Гитлеровцы несли большие потери. Это явственно чувствовалось по действиям того же танкового корпуса. Если раньше командование корпуса предпринимало неоднократные попытки обойти дивизию с обоих флангов крупными силами, нанося при этом удар и в центре, то теперь оно было вынуждено сосредоточивать войска попеременно то в одном, то в другом пункте. Иначе говоря, маневр достигался непрерывной переброской войск на значительные расстояния, что, разумеется, сказывалось на их боеспособности, затрудняло снабжение, резко увеличивало износ техники.

К 1 декабря конфигурация обороны нашей 9-й гвардейской представляла собой прямой угол, одна сторона которого — от деревни Нефедьево до Селиванихи — была обращена на север, а другая — от Селиванихи через поселок Ленине к селу Рождествено — на запад. В глубине этого угла, примерно в равном (3–3,5 км) расстоянии от обеих его сторон, находился город Дедовск. Полоса нашей обороны составляла 16–17 км: 258-й полк находился на правом фланге, у деревни Нефедьево, 40-й полк — в центре, у Селиванихи, 131-й — на левом фланге.

Штаб дивизии, как и принято, расположился в тылу, в деревне Желябино, а наблюдательный пункт было решено вынести поближе к передовой. В поисках удобного места для НП мы с Бронниковым выехали в Дедовск. Надо было заодно взглянуть и на текстильную фабрику. Ведь имелся строгий приказ — не оставлять врагу никакого промышленного оборудования, даже заводских зданий. При вынужденном отходе мы были обязаны проследить, все ли оборудование и сырье эвакуировано в тыл, а если нет возможности его вывезти — уничтожить. Ответственность за выполнение этого требования несли командир и комиссар в полосе действия своих войск.

По дороге Бронников рассказал, что с фабрики наш автобат уже вывез в Москву более 500 тонн хлопковой пряжи. Оставлено, по просьбе Федора Михайловича Бойко, лишь несколько кип. Из пряжи делают теплые мешки, вроде спальных, для раненых, чтобы хоть как-то уберечь их от холода на пути в госпитали.

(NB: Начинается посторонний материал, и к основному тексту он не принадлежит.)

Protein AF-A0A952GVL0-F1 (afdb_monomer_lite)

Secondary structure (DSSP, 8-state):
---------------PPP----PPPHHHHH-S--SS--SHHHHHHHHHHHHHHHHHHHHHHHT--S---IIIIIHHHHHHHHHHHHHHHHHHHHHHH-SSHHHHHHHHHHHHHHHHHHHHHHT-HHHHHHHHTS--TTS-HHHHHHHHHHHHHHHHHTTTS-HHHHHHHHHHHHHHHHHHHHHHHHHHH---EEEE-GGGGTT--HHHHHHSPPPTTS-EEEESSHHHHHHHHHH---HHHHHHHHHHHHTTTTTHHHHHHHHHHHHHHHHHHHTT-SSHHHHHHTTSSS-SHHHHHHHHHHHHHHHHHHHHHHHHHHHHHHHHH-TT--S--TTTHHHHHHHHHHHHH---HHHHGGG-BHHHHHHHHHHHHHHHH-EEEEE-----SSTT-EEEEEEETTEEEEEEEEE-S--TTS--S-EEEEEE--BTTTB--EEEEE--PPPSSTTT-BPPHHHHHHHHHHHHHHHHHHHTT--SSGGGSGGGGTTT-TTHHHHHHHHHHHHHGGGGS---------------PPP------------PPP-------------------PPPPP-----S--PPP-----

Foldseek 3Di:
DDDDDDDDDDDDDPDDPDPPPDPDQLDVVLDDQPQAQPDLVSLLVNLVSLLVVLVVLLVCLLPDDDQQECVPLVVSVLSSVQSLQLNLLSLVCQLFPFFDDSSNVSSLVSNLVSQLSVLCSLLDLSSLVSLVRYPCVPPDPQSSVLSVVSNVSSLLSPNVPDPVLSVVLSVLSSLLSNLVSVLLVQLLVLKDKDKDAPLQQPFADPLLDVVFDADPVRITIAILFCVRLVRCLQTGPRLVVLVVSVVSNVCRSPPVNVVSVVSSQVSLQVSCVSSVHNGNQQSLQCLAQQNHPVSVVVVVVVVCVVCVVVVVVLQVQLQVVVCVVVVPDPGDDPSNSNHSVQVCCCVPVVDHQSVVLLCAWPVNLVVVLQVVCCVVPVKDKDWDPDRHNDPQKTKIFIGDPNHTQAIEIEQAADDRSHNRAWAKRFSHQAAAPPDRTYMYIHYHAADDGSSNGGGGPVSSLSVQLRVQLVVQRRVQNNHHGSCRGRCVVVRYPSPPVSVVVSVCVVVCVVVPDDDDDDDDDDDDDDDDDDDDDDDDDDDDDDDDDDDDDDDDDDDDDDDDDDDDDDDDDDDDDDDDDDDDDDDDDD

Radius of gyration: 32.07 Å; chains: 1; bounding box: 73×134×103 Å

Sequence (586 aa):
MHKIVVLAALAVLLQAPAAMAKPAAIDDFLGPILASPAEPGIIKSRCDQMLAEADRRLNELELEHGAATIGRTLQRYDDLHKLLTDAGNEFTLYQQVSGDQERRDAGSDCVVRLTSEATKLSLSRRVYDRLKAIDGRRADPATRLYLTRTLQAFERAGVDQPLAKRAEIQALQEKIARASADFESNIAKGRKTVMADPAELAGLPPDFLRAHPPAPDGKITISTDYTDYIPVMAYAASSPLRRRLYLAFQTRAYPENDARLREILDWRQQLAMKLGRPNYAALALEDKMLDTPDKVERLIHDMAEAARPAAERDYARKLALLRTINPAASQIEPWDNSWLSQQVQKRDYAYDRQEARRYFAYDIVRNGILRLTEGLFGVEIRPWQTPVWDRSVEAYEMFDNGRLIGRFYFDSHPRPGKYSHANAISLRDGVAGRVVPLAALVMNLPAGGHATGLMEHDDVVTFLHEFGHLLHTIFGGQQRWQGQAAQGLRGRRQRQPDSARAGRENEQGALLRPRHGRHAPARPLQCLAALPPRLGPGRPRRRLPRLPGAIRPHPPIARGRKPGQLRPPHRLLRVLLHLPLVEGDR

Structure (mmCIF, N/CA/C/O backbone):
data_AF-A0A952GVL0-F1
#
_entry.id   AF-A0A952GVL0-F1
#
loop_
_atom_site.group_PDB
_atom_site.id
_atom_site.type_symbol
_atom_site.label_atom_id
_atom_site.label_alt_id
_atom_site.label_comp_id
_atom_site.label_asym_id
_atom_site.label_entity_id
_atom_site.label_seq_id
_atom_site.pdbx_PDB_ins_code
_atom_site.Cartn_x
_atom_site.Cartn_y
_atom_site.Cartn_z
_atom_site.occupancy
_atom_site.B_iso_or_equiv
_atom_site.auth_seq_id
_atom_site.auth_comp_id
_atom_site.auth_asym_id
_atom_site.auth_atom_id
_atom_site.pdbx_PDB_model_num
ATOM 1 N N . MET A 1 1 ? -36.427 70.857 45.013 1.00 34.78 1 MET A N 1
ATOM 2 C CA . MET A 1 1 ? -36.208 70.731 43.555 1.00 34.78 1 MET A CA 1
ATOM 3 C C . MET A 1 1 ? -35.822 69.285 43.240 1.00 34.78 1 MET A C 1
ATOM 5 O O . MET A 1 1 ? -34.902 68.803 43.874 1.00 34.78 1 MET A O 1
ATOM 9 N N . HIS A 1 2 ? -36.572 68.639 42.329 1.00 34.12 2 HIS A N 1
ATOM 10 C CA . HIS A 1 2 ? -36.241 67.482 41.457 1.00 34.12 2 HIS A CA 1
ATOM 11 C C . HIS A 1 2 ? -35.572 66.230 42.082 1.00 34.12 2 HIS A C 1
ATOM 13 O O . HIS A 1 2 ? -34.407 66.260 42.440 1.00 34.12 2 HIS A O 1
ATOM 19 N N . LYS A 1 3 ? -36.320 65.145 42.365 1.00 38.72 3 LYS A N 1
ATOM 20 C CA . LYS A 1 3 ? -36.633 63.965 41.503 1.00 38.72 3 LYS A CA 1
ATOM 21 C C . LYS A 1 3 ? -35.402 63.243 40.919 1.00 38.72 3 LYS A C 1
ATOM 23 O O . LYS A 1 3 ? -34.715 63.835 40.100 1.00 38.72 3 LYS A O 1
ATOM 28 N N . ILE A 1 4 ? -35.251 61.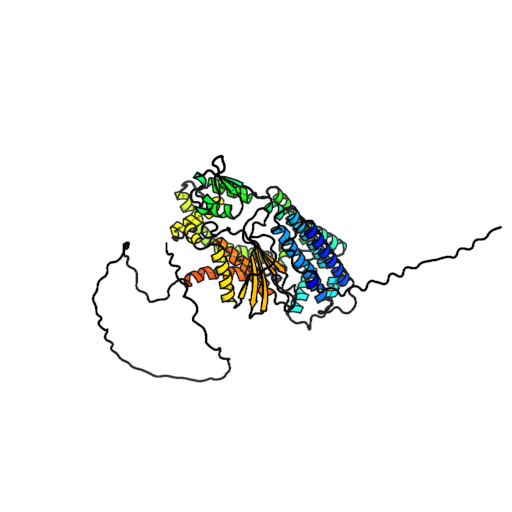940 41.213 1.00 35.19 4 ILE A N 1
ATOM 29 C CA . ILE A 1 4 ? -35.339 60.809 40.253 1.00 35.19 4 ILE A CA 1
ATOM 30 C C . ILE A 1 4 ? -35.102 59.465 40.981 1.00 35.19 4 ILE A C 1
ATOM 32 O O . ILE A 1 4 ? -34.153 59.298 41.738 1.00 35.19 4 ILE A O 1
ATOM 36 N N . VAL A 1 5 ? -36.012 58.523 40.721 1.00 40.75 5 VAL A N 1
ATOM 37 C CA . VAL A 1 5 ? -35.985 57.086 41.040 1.00 40.75 5 VAL A CA 1
ATOM 38 C C . VAL A 1 5 ? -35.453 56.352 39.808 1.00 40.75 5 VAL A C 1
ATOM 40 O O . VAL A 1 5 ? -35.962 56.631 38.725 1.00 40.75 5 VAL A O 1
ATOM 43 N N . VAL A 1 6 ? -34.536 55.384 39.946 1.00 34.81 6 VAL A N 1
ATOM 44 C CA . VAL A 1 6 ? -34.329 54.323 38.935 1.00 34.81 6 VAL A CA 1
ATOM 45 C C . VAL A 1 6 ? -34.041 52.980 39.616 1.00 34.81 6 VAL A C 1
ATOM 47 O O . VAL A 1 6 ? -33.160 52.868 40.465 1.00 34.81 6 VAL A O 1
ATOM 50 N N . LEU A 1 7 ? -34.848 51.991 39.220 1.00 34.38 7 LEU A N 1
ATOM 51 C CA . LEU A 1 7 ? -34.877 50.582 39.612 1.00 34.38 7 LEU A CA 1
ATOM 52 C C . LEU A 1 7 ? -33.693 49.767 39.063 1.00 34.38 7 LEU A C 1
ATOM 54 O O . LEU A 1 7 ? -33.199 50.012 37.965 1.00 34.38 7 LEU A O 1
ATOM 58 N N . ALA A 1 8 ? -33.350 48.710 39.801 1.00 38.75 8 ALA A N 1
ATOM 59 C CA . ALA A 1 8 ? -32.482 47.614 39.389 1.00 38.75 8 ALA A CA 1
ATOM 60 C C . ALA A 1 8 ? -33.128 46.721 38.309 1.00 38.75 8 ALA A C 1
ATOM 62 O O . ALA A 1 8 ? -34.298 46.355 38.417 1.00 38.75 8 ALA A O 1
ATOM 63 N N . ALA A 1 9 ? -32.333 46.297 37.324 1.00 32.56 9 ALA A N 1
ATOM 64 C CA . ALA A 1 9 ? -32.657 45.204 36.411 1.00 32.56 9 ALA A CA 1
ATOM 65 C C . ALA A 1 9 ? -31.434 44.282 36.275 1.00 32.56 9 ALA A C 1
ATOM 67 O O . ALA A 1 9 ? -30.447 44.626 35.628 1.00 32.56 9 ALA A O 1
ATOM 68 N N . LEU A 1 10 ? -31.501 43.112 36.915 1.00 34.56 10 LEU A N 1
ATOM 69 C CA . LEU A 1 10 ? -30.564 42.007 36.728 1.00 34.56 10 LEU A CA 1
ATOM 70 C C . LEU A 1 10 ? -31.198 41.048 35.707 1.00 34.56 10 LEU A C 1
ATOM 72 O O . LEU A 1 10 ? -32.120 40.305 36.037 1.00 34.56 10 LEU A O 1
ATOM 76 N N . ALA A 1 11 ? -30.759 41.103 34.451 1.00 34.22 11 ALA A N 1
ATOM 77 C CA . ALA A 1 11 ? -31.205 40.174 33.416 1.00 34.22 11 ALA A CA 1
ATOM 78 C C . ALA A 1 11 ? -30.374 38.884 33.492 1.00 34.22 11 ALA A C 1
ATOM 80 O O . ALA A 1 11 ? -29.225 38.844 33.057 1.00 34.22 11 ALA A O 1
ATOM 81 N N . VAL A 1 12 ? -30.957 37.822 34.049 1.00 34.56 12 VAL A N 1
ATOM 82 C CA . VAL A 1 12 ? -30.430 36.457 33.940 1.00 34.56 12 VAL A CA 1
ATOM 83 C C . VAL A 1 12 ? -30.891 35.893 32.596 1.00 34.56 12 VAL A C 1
ATOM 85 O O . VAL A 1 12 ? -32.056 35.536 32.434 1.00 34.56 12 VAL A O 1
ATOM 88 N N . LEU A 1 13 ? -29.987 35.815 31.616 1.00 34.25 13 LEU A N 1
ATOM 89 C CA . LEU A 1 13 ? -30.205 34.997 30.423 1.00 34.25 13 LEU A CA 1
ATOM 90 C C . LEU A 1 13 ? -30.074 33.517 30.813 1.00 34.25 13 LEU A C 1
ATOM 92 O O . LEU A 1 13 ? -28.968 32.991 30.918 1.00 34.25 13 LEU A O 1
ATOM 96 N N . LEU A 1 14 ? -31.204 32.830 30.995 1.00 35.50 14 LEU A N 1
ATOM 97 C CA . LEU A 1 14 ? -31.242 31.373 30.880 1.00 35.50 14 LEU A CA 1
ATOM 98 C C . LEU A 1 14 ? -31.028 31.004 29.405 1.00 35.50 14 LEU A C 1
ATOM 100 O O . LEU A 1 14 ? -31.958 31.046 28.602 1.00 35.50 14 LEU A O 1
ATOM 104 N N . GLN A 1 15 ? -29.803 30.625 29.042 1.00 35.31 15 GLN A N 1
ATOM 105 C CA . GLN A 1 15 ? -29.589 29.817 27.845 1.00 35.31 15 GLN A CA 1
ATOM 106 C C . GLN A 1 15 ? -30.108 28.408 28.137 1.00 35.31 15 GLN A C 1
ATOM 108 O O . GLN A 1 15 ? -29.523 27.663 28.922 1.00 35.31 15 GLN A O 1
ATOM 113 N N . ALA A 1 16 ? -31.236 28.050 27.524 1.00 35.72 16 ALA A N 1
ATOM 114 C CA . ALA A 1 16 ? -31.655 26.659 27.443 1.00 35.72 16 ALA A CA 1
ATOM 115 C C . ALA A 1 16 ? -30.553 25.856 26.724 1.00 35.72 16 ALA A C 1
ATOM 117 O O . ALA A 1 16 ? -30.028 26.336 25.714 1.00 35.72 16 ALA A O 1
ATOM 118 N N . PRO A 1 17 ? -30.190 24.650 27.195 1.00 37.41 17 PRO A N 1
ATOM 119 C CA . PRO A 1 17 ? -29.281 23.804 26.444 1.00 37.41 17 PRO A CA 1
ATOM 120 C C . PRO A 1 17 ? -29.956 23.473 25.114 1.00 37.41 17 PRO A C 1
ATOM 122 O O . PRO A 1 17 ? -31.052 22.909 25.087 1.00 37.41 17 PRO A O 1
ATOM 125 N N . ALA A 1 18 ? -29.311 23.854 24.011 1.00 34.69 18 ALA A N 1
ATOM 126 C CA . ALA A 1 18 ? -29.676 23.364 22.695 1.00 34.69 18 ALA A CA 1
ATOM 127 C C . ALA A 1 18 ? -29.764 21.838 22.793 1.00 34.69 18 ALA A C 1
ATOM 129 O O . ALA A 1 18 ? -28.805 21.188 23.213 1.00 34.69 18 ALA A O 1
ATOM 130 N N . ALA A 1 19 ? -30.934 21.282 22.479 1.00 34.22 19 ALA A N 1
ATOM 131 C CA . ALA A 1 19 ? -31.126 19.845 22.426 1.00 34.22 19 ALA A CA 1
ATOM 132 C C . ALA A 1 19 ? -30.044 19.274 21.503 1.00 34.22 19 ALA A C 1
ATOM 134 O O . ALA A 1 19 ? -30.073 19.515 20.296 1.00 34.22 19 ALA A O 1
ATOM 135 N N . MET A 1 20 ? -29.053 18.585 22.081 1.00 37.62 20 MET A N 1
ATOM 136 C CA . MET A 1 20 ? -28.018 17.917 21.305 1.00 37.62 20 MET A CA 1
ATOM 137 C C . MET A 1 20 ? -28.738 16.961 20.364 1.00 37.62 20 MET A C 1
ATOM 139 O O . MET A 1 20 ? -29.424 16.035 20.809 1.00 37.62 20 MET A O 1
ATOM 143 N N . ALA A 1 21 ? -28.635 17.238 19.065 1.00 37.91 21 ALA A N 1
ATOM 144 C CA . ALA A 1 21 ? -29.122 16.340 18.040 1.00 37.91 21 ALA A CA 1
ATOM 145 C C . ALA A 1 21 ? -28.591 14.935 18.350 1.00 37.91 21 ALA A C 1
ATOM 147 O O . ALA A 1 21 ? -27.429 14.772 18.732 1.00 37.91 21 ALA A O 1
ATOM 148 N N . LYS A 1 22 ? -29.467 13.930 18.234 1.00 39.19 22 LYS A N 1
ATOM 149 C CA . LYS A 1 22 ? -29.105 12.505 18.284 1.00 39.19 22 LYS A CA 1
ATOM 150 C C . LYS A 1 22 ? -27.767 12.320 17.549 1.00 39.19 22 LYS A C 1
ATOM 152 O O . LYS A 1 22 ? -27.664 12.849 16.440 1.00 39.19 22 LYS A O 1
ATOM 157 N N . PRO A 1 23 ? -26.769 11.605 18.101 1.00 45.94 23 PRO A N 1
ATOM 158 C CA . PRO A 1 23 ? -25.535 11.386 17.362 1.00 45.94 23 PRO A CA 1
ATOM 159 C C . PRO A 1 23 ? -25.904 10.720 16.037 1.00 45.94 23 PRO A C 1
ATOM 161 O O . PRO A 1 23 ? -26.559 9.674 16.035 1.00 45.94 23 PRO A O 1
ATOM 164 N N . ALA A 1 24 ? -25.539 11.362 14.926 1.00 57.38 24 ALA A N 1
ATOM 165 C CA . ALA A 1 24 ? -25.620 10.738 13.616 1.00 57.38 24 ALA A CA 1
ATOM 166 C C . ALA A 1 24 ? -24.889 9.391 13.700 1.00 57.38 24 ALA A C 1
ATOM 168 O O . ALA A 1 24 ? -23.866 9.274 14.398 1.00 57.38 24 ALA A O 1
ATOM 169 N N . ALA A 1 25 ? -25.424 8.355 13.046 1.00 81.50 25 ALA A N 1
ATOM 170 C CA . ALA A 1 25 ? -24.680 7.109 12.931 1.00 81.50 25 ALA A CA 1
ATOM 171 C C . ALA A 1 25 ? -23.301 7.451 12.346 1.00 81.50 25 ALA A C 1
ATOM 173 O O . ALA A 1 25 ? -23.202 8.328 11.488 1.00 81.50 25 ALA A O 1
ATOM 174 N N . ILE A 1 26 ? -22.224 6.821 12.832 1.00 88.75 26 ILE A N 1
ATOM 175 C CA . ILE A 1 26 ? -20.868 7.225 12.413 1.00 88.75 26 ILE A CA 1
ATOM 176 C C . ILE A 1 26 ? -20.693 7.160 10.886 1.00 88.75 26 ILE A C 1
ATOM 178 O O . ILE A 1 26 ? -19.935 7.933 10.311 1.00 88.75 26 ILE A O 1
ATOM 182 N N . ASP A 1 27 ? -21.456 6.294 10.225 1.00 87.25 27 ASP A N 1
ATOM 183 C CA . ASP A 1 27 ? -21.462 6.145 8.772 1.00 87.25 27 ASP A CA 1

Морозы в те дни стояли жестокие. Над Дедовском, отражаясь в оконных стеклах, опускалось за крыши малиновое солнце. Дым над трубами вставал вертикально, плотным столбом. Значит, ночью столбик термометра покажет градусов тридцать ниже нуля.

Людей на улицах, несмотря на мороз, много. Жители покидали город. С мешками за спиной, с узлами и чемоданами, они вереницей тянулись к станции, к московскому поезду.

Вышел я из машины, догнал старика, который тянул саночки с поклажей, с аккуратно притороченным к ней медным чайником.

— Отец, как проехать к ткацкой фабрике? Он махнул рукавицей:

— Прямо. По левую руку увидишь кирпичные корпуса. Она и есть. Говорят, взрывчатку в нее заложили?

— Кто говорит?

— Люди! Э-эх! Строили-строили, и на тебе…

— Что ж, фашисту ее оставлять?

Старик смотрел на меня выцветшими голубыми глазами, молчал, и я остро почувствовал неловкость, какую-то вину перед ним. Не то я сказал, а нужное слово найти никак не мог.

— Зачем фашисту? — веско проговорил он. — Ты нам ее сбереги. Стань здесь крепко и не отдай. Доколе ж будем пятиться? До Москвы? Так вот она — сорока верст нету.

И дернув саночки, пошел, ссутулясь, к станции.

— Что сказал старик? — спросил Бронников, когда я сел в машину.

— О том, что до Москвы — сорок километров.

— Меньше! — поправил комиссар. — Сорок — это до самого центра, до Кремля.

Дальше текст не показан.